--- START ---
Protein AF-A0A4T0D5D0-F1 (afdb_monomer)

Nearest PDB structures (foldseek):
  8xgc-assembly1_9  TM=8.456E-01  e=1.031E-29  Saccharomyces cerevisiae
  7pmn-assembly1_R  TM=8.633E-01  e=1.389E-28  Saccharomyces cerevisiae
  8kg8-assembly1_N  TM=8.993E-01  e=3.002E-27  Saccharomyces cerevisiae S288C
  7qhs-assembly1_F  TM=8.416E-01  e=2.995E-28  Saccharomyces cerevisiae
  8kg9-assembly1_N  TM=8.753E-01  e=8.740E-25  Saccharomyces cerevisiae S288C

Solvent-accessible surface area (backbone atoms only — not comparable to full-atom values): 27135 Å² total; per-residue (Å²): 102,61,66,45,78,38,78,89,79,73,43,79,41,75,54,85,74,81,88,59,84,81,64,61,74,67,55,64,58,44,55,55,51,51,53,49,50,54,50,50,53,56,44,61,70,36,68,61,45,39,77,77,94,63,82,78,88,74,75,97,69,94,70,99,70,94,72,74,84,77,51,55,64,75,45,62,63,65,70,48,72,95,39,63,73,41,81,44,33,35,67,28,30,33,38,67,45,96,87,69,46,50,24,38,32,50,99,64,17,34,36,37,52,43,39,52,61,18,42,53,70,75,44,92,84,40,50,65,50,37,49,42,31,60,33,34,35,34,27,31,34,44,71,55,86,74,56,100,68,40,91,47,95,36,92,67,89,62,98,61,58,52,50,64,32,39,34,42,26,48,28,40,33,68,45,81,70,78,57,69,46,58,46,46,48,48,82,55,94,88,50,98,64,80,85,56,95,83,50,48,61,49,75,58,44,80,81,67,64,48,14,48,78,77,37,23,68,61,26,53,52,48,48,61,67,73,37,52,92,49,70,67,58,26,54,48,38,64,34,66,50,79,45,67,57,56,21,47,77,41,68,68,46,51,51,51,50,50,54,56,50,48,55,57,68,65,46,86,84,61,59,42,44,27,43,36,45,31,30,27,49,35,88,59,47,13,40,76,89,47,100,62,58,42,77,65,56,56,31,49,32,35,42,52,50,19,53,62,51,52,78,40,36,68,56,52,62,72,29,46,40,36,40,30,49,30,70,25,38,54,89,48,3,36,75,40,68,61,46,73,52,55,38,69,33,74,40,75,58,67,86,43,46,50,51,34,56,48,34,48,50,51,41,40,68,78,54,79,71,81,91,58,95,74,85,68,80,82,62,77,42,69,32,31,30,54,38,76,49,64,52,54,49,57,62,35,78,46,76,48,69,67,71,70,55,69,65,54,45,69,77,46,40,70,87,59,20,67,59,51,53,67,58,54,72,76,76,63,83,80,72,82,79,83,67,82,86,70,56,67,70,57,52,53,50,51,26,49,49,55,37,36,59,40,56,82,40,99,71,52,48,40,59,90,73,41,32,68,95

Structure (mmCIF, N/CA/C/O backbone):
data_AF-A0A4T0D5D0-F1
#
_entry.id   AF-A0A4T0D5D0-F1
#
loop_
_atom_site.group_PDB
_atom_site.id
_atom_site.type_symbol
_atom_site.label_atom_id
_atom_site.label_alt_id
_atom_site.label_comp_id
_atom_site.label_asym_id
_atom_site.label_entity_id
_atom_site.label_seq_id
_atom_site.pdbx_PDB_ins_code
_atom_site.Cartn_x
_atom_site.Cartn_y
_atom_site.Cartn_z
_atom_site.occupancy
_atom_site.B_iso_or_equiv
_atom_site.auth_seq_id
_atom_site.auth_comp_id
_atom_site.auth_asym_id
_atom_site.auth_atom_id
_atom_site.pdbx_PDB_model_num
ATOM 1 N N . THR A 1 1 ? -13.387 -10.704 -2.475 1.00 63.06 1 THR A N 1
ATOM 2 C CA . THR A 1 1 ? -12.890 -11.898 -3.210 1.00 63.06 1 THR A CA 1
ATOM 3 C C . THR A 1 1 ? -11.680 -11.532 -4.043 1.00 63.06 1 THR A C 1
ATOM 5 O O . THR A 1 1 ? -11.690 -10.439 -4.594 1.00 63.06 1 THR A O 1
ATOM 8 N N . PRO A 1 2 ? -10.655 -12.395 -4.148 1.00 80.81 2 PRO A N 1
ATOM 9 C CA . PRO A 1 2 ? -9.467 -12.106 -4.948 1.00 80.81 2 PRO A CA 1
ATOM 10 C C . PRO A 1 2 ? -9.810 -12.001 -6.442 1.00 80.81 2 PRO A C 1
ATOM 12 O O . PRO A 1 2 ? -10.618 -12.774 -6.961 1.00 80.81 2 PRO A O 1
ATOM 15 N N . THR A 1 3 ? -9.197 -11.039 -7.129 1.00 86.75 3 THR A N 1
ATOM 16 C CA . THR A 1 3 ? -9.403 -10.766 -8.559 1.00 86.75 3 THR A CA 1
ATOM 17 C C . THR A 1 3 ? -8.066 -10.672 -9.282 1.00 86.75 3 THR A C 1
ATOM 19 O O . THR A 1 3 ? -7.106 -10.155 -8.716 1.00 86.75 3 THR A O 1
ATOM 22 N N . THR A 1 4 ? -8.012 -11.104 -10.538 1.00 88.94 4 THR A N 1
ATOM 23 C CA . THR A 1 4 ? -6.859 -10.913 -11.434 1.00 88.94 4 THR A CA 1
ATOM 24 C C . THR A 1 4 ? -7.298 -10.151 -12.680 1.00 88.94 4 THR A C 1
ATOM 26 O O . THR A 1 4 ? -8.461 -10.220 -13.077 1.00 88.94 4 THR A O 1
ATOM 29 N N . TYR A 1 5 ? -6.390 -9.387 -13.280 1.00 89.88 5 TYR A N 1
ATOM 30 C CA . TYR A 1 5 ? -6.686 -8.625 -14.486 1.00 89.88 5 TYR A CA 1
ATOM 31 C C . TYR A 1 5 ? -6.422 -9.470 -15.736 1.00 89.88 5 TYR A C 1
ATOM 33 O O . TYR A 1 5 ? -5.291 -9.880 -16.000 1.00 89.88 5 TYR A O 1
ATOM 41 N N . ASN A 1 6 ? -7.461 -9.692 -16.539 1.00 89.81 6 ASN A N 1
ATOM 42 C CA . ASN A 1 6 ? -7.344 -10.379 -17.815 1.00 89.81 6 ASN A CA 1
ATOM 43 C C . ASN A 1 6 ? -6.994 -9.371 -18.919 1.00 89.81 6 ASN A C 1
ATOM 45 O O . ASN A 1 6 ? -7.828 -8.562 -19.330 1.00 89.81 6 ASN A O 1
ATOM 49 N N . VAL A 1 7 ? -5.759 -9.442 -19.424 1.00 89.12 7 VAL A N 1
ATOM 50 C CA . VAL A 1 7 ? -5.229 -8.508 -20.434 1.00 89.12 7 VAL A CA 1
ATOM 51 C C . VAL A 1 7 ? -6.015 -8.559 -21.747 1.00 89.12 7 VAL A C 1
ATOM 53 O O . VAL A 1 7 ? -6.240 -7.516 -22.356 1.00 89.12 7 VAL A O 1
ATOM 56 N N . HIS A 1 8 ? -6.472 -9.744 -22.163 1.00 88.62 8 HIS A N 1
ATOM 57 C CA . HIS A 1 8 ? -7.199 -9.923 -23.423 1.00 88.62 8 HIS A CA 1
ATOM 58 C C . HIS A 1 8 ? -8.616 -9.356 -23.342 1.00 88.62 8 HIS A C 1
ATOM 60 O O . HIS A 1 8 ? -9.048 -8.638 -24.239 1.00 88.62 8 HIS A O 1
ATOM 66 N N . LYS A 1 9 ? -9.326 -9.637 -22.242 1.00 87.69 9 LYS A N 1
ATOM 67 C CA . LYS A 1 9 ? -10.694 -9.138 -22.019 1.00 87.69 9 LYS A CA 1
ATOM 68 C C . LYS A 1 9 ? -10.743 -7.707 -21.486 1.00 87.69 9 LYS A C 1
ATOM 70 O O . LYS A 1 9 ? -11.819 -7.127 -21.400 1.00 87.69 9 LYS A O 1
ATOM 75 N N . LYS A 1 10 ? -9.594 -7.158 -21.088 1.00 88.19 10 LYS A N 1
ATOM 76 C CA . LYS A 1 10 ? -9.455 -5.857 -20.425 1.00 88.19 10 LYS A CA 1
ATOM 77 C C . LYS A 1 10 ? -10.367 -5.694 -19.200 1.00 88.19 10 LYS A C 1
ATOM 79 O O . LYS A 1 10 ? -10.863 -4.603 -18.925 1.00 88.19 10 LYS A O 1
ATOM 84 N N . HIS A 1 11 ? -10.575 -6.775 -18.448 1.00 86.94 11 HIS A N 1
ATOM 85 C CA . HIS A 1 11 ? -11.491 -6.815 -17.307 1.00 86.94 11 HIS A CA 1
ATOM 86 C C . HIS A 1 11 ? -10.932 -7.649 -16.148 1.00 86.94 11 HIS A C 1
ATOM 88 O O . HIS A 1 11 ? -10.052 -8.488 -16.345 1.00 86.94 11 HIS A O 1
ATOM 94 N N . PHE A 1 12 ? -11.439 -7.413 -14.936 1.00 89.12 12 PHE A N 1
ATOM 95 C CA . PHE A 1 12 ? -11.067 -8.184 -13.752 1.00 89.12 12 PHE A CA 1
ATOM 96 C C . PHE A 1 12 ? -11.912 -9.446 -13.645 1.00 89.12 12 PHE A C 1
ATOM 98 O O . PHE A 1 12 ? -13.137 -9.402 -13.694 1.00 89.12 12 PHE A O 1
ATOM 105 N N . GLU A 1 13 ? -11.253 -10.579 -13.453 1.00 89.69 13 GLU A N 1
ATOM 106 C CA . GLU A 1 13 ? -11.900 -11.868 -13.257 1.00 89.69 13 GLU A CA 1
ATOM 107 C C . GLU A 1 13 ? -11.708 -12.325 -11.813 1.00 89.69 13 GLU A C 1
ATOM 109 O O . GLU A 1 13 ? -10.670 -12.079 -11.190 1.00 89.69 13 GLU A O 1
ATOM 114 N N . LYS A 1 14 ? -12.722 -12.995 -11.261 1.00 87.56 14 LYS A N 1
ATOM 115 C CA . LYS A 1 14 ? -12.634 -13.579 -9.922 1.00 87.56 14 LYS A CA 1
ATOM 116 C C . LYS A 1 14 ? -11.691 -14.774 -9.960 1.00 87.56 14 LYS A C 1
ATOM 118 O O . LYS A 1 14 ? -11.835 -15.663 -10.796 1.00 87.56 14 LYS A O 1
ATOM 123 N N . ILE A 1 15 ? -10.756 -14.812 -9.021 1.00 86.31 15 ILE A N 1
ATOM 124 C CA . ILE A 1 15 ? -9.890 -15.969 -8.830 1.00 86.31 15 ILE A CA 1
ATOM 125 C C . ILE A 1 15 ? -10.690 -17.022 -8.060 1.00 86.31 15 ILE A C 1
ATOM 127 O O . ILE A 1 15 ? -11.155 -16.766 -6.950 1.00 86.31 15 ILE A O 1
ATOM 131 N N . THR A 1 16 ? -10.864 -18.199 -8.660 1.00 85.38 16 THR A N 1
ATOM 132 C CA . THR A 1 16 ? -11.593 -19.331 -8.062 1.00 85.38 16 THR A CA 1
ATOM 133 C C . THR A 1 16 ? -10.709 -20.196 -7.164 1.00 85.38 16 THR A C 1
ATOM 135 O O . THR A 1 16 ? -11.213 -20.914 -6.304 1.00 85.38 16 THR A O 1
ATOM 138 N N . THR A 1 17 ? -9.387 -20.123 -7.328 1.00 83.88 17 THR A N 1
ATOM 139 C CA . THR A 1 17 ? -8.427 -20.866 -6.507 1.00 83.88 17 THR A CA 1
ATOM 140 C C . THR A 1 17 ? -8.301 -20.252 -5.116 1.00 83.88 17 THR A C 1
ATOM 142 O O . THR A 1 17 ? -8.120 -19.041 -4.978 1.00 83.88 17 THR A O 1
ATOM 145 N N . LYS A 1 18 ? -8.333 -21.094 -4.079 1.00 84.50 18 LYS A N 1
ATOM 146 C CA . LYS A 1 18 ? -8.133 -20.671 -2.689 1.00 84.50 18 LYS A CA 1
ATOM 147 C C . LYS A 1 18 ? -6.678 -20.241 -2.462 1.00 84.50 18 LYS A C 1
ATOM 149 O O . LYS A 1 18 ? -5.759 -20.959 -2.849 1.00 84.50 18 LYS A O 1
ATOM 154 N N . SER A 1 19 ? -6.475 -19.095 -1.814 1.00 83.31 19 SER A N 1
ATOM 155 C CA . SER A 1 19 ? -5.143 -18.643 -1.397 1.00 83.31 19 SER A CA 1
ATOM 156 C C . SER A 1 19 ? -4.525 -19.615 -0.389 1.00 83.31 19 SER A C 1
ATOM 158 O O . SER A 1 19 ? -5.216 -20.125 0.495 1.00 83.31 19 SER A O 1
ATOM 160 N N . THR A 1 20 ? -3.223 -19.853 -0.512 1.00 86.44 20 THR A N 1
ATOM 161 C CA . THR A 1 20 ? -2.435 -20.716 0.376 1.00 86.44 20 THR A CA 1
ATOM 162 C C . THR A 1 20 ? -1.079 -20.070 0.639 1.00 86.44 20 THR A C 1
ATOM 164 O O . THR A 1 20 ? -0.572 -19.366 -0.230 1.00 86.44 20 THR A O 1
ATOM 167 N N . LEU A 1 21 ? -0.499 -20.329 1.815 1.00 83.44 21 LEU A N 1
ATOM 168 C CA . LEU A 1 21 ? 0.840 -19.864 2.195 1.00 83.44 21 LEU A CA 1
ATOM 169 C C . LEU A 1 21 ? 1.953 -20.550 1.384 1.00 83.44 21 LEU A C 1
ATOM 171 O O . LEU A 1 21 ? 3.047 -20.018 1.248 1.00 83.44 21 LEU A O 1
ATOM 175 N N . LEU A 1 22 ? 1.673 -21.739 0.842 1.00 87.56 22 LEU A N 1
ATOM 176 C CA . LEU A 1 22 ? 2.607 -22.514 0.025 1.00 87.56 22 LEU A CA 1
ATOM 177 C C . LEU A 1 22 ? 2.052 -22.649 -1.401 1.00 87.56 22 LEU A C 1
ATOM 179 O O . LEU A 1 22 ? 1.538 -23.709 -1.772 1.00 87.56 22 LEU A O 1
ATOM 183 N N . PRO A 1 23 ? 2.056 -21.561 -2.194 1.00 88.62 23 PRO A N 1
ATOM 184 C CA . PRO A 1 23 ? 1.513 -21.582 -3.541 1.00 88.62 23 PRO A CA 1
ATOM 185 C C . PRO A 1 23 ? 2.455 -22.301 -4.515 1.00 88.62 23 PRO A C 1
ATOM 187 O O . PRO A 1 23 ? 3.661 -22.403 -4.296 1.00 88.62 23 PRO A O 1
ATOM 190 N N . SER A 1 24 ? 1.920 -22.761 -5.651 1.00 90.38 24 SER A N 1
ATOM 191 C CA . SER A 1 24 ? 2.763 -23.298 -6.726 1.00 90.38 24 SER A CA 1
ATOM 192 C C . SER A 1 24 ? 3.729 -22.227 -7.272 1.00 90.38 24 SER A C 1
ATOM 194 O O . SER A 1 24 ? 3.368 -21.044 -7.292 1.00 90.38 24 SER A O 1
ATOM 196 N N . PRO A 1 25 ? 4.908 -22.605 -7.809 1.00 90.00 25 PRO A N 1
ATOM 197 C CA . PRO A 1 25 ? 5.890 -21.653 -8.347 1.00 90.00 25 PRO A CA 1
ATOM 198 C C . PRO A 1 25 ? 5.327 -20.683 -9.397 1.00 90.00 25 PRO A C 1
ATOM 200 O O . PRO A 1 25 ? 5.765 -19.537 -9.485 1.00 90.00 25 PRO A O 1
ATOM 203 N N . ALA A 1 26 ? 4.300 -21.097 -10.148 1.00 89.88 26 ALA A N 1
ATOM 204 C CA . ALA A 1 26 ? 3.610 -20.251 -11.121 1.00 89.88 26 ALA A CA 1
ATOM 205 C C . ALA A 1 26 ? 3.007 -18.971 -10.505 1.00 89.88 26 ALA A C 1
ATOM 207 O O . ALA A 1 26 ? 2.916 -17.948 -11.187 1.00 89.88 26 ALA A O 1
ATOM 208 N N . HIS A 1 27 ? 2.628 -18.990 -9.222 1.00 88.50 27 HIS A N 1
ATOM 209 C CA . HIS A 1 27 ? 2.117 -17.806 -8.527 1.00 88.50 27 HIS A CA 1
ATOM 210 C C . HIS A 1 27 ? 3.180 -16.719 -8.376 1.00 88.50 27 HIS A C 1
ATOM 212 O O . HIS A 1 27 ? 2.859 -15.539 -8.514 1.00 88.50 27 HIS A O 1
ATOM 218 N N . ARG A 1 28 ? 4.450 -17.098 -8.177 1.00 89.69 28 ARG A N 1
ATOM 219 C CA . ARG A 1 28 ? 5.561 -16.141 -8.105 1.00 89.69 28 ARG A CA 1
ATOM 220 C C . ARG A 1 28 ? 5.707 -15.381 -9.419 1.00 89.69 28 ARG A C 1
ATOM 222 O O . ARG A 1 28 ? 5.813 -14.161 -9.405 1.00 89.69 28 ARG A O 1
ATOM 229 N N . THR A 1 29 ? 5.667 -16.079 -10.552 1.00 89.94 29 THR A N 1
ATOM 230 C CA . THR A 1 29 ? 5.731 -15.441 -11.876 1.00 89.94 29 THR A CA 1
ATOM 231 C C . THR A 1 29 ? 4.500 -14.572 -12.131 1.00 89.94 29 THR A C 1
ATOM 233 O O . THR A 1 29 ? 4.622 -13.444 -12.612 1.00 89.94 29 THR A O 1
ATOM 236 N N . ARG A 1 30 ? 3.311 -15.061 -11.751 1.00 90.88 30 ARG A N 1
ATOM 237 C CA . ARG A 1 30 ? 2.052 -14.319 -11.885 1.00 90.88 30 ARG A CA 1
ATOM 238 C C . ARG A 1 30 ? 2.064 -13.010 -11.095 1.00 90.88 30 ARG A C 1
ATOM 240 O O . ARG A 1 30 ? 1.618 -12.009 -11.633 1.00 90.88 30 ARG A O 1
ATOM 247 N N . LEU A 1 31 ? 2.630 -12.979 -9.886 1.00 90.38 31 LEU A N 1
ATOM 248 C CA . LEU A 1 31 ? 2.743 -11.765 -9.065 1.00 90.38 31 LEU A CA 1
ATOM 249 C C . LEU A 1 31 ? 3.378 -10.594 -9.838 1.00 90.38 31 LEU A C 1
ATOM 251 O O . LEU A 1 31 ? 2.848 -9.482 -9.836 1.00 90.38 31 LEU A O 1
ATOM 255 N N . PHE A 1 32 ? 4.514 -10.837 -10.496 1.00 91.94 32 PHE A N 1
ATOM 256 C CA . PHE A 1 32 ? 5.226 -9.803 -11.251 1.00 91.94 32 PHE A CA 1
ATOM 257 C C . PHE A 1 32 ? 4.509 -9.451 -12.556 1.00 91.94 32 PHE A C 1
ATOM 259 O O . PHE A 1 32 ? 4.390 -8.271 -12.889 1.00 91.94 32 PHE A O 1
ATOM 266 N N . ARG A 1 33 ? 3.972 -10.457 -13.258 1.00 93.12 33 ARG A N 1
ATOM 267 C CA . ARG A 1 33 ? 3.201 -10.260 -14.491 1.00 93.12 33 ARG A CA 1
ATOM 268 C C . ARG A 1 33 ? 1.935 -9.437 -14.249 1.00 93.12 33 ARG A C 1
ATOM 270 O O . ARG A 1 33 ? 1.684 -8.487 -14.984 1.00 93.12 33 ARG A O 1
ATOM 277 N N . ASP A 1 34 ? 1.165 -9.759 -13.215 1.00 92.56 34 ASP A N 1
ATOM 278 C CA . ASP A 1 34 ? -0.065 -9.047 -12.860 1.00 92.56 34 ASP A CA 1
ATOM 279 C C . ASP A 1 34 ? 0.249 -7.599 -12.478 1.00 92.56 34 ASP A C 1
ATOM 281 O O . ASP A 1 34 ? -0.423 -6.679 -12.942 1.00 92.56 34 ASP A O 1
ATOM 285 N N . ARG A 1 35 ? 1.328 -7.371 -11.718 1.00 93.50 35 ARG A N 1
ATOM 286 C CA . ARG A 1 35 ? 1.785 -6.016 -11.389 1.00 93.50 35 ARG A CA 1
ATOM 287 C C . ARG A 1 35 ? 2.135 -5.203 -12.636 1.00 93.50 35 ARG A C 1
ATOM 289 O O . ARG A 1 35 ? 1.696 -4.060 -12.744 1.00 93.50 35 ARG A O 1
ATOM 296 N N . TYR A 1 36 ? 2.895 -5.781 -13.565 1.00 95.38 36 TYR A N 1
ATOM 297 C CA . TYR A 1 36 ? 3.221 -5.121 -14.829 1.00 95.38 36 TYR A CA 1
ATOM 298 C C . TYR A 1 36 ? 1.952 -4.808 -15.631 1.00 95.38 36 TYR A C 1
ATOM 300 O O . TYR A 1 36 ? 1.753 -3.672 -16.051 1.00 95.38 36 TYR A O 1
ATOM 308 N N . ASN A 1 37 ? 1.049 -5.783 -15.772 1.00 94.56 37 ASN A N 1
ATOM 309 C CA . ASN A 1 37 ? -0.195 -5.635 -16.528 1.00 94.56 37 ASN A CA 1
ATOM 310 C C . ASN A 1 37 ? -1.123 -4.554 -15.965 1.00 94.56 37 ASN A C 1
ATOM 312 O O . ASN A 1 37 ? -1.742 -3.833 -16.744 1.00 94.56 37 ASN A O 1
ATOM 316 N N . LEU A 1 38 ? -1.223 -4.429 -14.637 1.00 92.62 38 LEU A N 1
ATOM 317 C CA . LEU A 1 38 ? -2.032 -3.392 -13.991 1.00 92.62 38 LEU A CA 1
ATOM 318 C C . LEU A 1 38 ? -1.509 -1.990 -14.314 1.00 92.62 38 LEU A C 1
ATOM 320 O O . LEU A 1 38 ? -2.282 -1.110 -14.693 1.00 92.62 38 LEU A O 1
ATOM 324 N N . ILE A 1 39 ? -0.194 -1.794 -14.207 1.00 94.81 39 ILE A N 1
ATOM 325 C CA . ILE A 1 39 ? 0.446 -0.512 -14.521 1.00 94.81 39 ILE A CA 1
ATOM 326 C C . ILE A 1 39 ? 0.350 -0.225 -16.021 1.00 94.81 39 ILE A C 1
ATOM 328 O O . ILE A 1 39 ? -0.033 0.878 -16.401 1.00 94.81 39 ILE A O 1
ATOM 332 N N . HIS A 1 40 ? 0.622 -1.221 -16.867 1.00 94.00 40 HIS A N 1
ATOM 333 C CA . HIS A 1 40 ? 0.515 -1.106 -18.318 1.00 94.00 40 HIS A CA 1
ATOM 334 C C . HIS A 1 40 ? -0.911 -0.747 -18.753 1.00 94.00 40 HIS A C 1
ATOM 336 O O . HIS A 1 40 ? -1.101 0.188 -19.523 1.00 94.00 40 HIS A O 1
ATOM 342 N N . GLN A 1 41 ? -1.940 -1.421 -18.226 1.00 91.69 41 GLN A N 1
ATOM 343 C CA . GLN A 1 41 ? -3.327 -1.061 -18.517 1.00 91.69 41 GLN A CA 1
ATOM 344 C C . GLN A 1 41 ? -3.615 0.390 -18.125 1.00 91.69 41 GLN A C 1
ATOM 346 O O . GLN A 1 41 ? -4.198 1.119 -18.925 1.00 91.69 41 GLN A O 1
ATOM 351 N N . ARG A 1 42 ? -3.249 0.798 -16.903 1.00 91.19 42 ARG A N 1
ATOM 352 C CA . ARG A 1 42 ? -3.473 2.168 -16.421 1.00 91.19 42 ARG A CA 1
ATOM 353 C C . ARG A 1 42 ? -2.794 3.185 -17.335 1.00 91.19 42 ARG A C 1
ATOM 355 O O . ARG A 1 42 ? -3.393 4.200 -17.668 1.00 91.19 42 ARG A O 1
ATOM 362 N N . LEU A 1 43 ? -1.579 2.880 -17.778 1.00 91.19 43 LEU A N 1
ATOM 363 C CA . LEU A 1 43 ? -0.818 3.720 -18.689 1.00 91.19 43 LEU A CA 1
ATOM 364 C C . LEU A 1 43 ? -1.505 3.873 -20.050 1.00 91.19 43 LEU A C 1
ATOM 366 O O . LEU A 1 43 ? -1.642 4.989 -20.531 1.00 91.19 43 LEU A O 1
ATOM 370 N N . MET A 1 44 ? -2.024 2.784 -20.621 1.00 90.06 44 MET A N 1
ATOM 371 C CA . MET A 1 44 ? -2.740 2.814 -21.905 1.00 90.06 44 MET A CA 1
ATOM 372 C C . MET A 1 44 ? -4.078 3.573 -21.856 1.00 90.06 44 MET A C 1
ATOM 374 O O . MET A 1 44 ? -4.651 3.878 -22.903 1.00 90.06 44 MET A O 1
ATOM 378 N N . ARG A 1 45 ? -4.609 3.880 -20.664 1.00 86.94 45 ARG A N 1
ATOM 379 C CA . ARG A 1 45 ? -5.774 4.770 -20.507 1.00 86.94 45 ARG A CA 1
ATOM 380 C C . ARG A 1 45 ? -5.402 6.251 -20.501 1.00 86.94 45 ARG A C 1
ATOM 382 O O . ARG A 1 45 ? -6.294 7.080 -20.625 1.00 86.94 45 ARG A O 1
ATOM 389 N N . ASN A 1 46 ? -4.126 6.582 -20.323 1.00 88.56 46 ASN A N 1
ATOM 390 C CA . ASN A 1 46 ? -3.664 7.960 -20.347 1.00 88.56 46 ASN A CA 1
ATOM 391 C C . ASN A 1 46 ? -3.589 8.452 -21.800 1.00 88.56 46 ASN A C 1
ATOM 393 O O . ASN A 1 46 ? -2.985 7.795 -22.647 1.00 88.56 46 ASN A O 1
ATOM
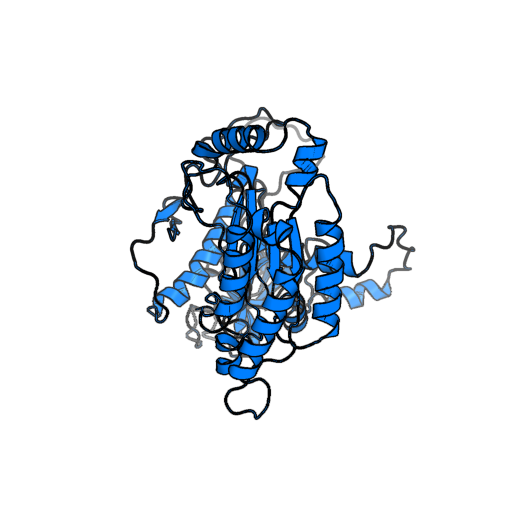 397 N N . GLU A 1 47 ? -4.175 9.619 -22.065 1.00 85.94 47 GLU A N 1
ATOM 398 C CA . GLU A 1 47 ? -4.212 10.264 -23.383 1.00 85.94 47 GLU A CA 1
ATOM 399 C C . GLU A 1 47 ? -2.812 10.453 -23.985 1.00 85.94 47 GLU A C 1
ATOM 401 O O . GLU A 1 47 ? -2.635 10.271 -25.185 1.00 85.94 47 GLU A O 1
ATOM 406 N N . ALA A 1 48 ? -1.789 10.691 -23.155 1.00 87.56 48 ALA A N 1
ATOM 407 C CA . ALA A 1 48 ? -0.404 10.837 -23.607 1.00 87.56 48 ALA A CA 1
ATOM 408 C C . ALA A 1 48 ? 0.170 9.575 -24.287 1.00 87.56 48 ALA A C 1
ATOM 410 O O . ALA A 1 48 ? 1.170 9.664 -24.993 1.00 87.56 48 ALA A O 1
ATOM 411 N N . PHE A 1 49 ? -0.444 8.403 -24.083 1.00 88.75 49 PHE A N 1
--- END ---
§ **Exercise brief**
If a line in the material above holds "cerevisiae", copy it.

§ **Exercise solution**
  8xgc-assembly1_9  TM=8.456E-01  e=1.031E-29  Saccharomyces cerevisiae
  7pmn-assembly1_R  TM=8.633E-01  e=1.389E-28  Saccharomyces cerevisiae
  8kg8-assembly1_N  TM=8.993E-01  e=3.002E-27  Saccharomyces cerevisiae S288C
  7qhs-assembly1_F  TM=8.416E-01  e=2.995E-28  Saccharomyces cerevisiae
  8kg9-assembly1_N  TM=8.753E-01  e=8.740E-25  Saccharomyces cerevisiae S288C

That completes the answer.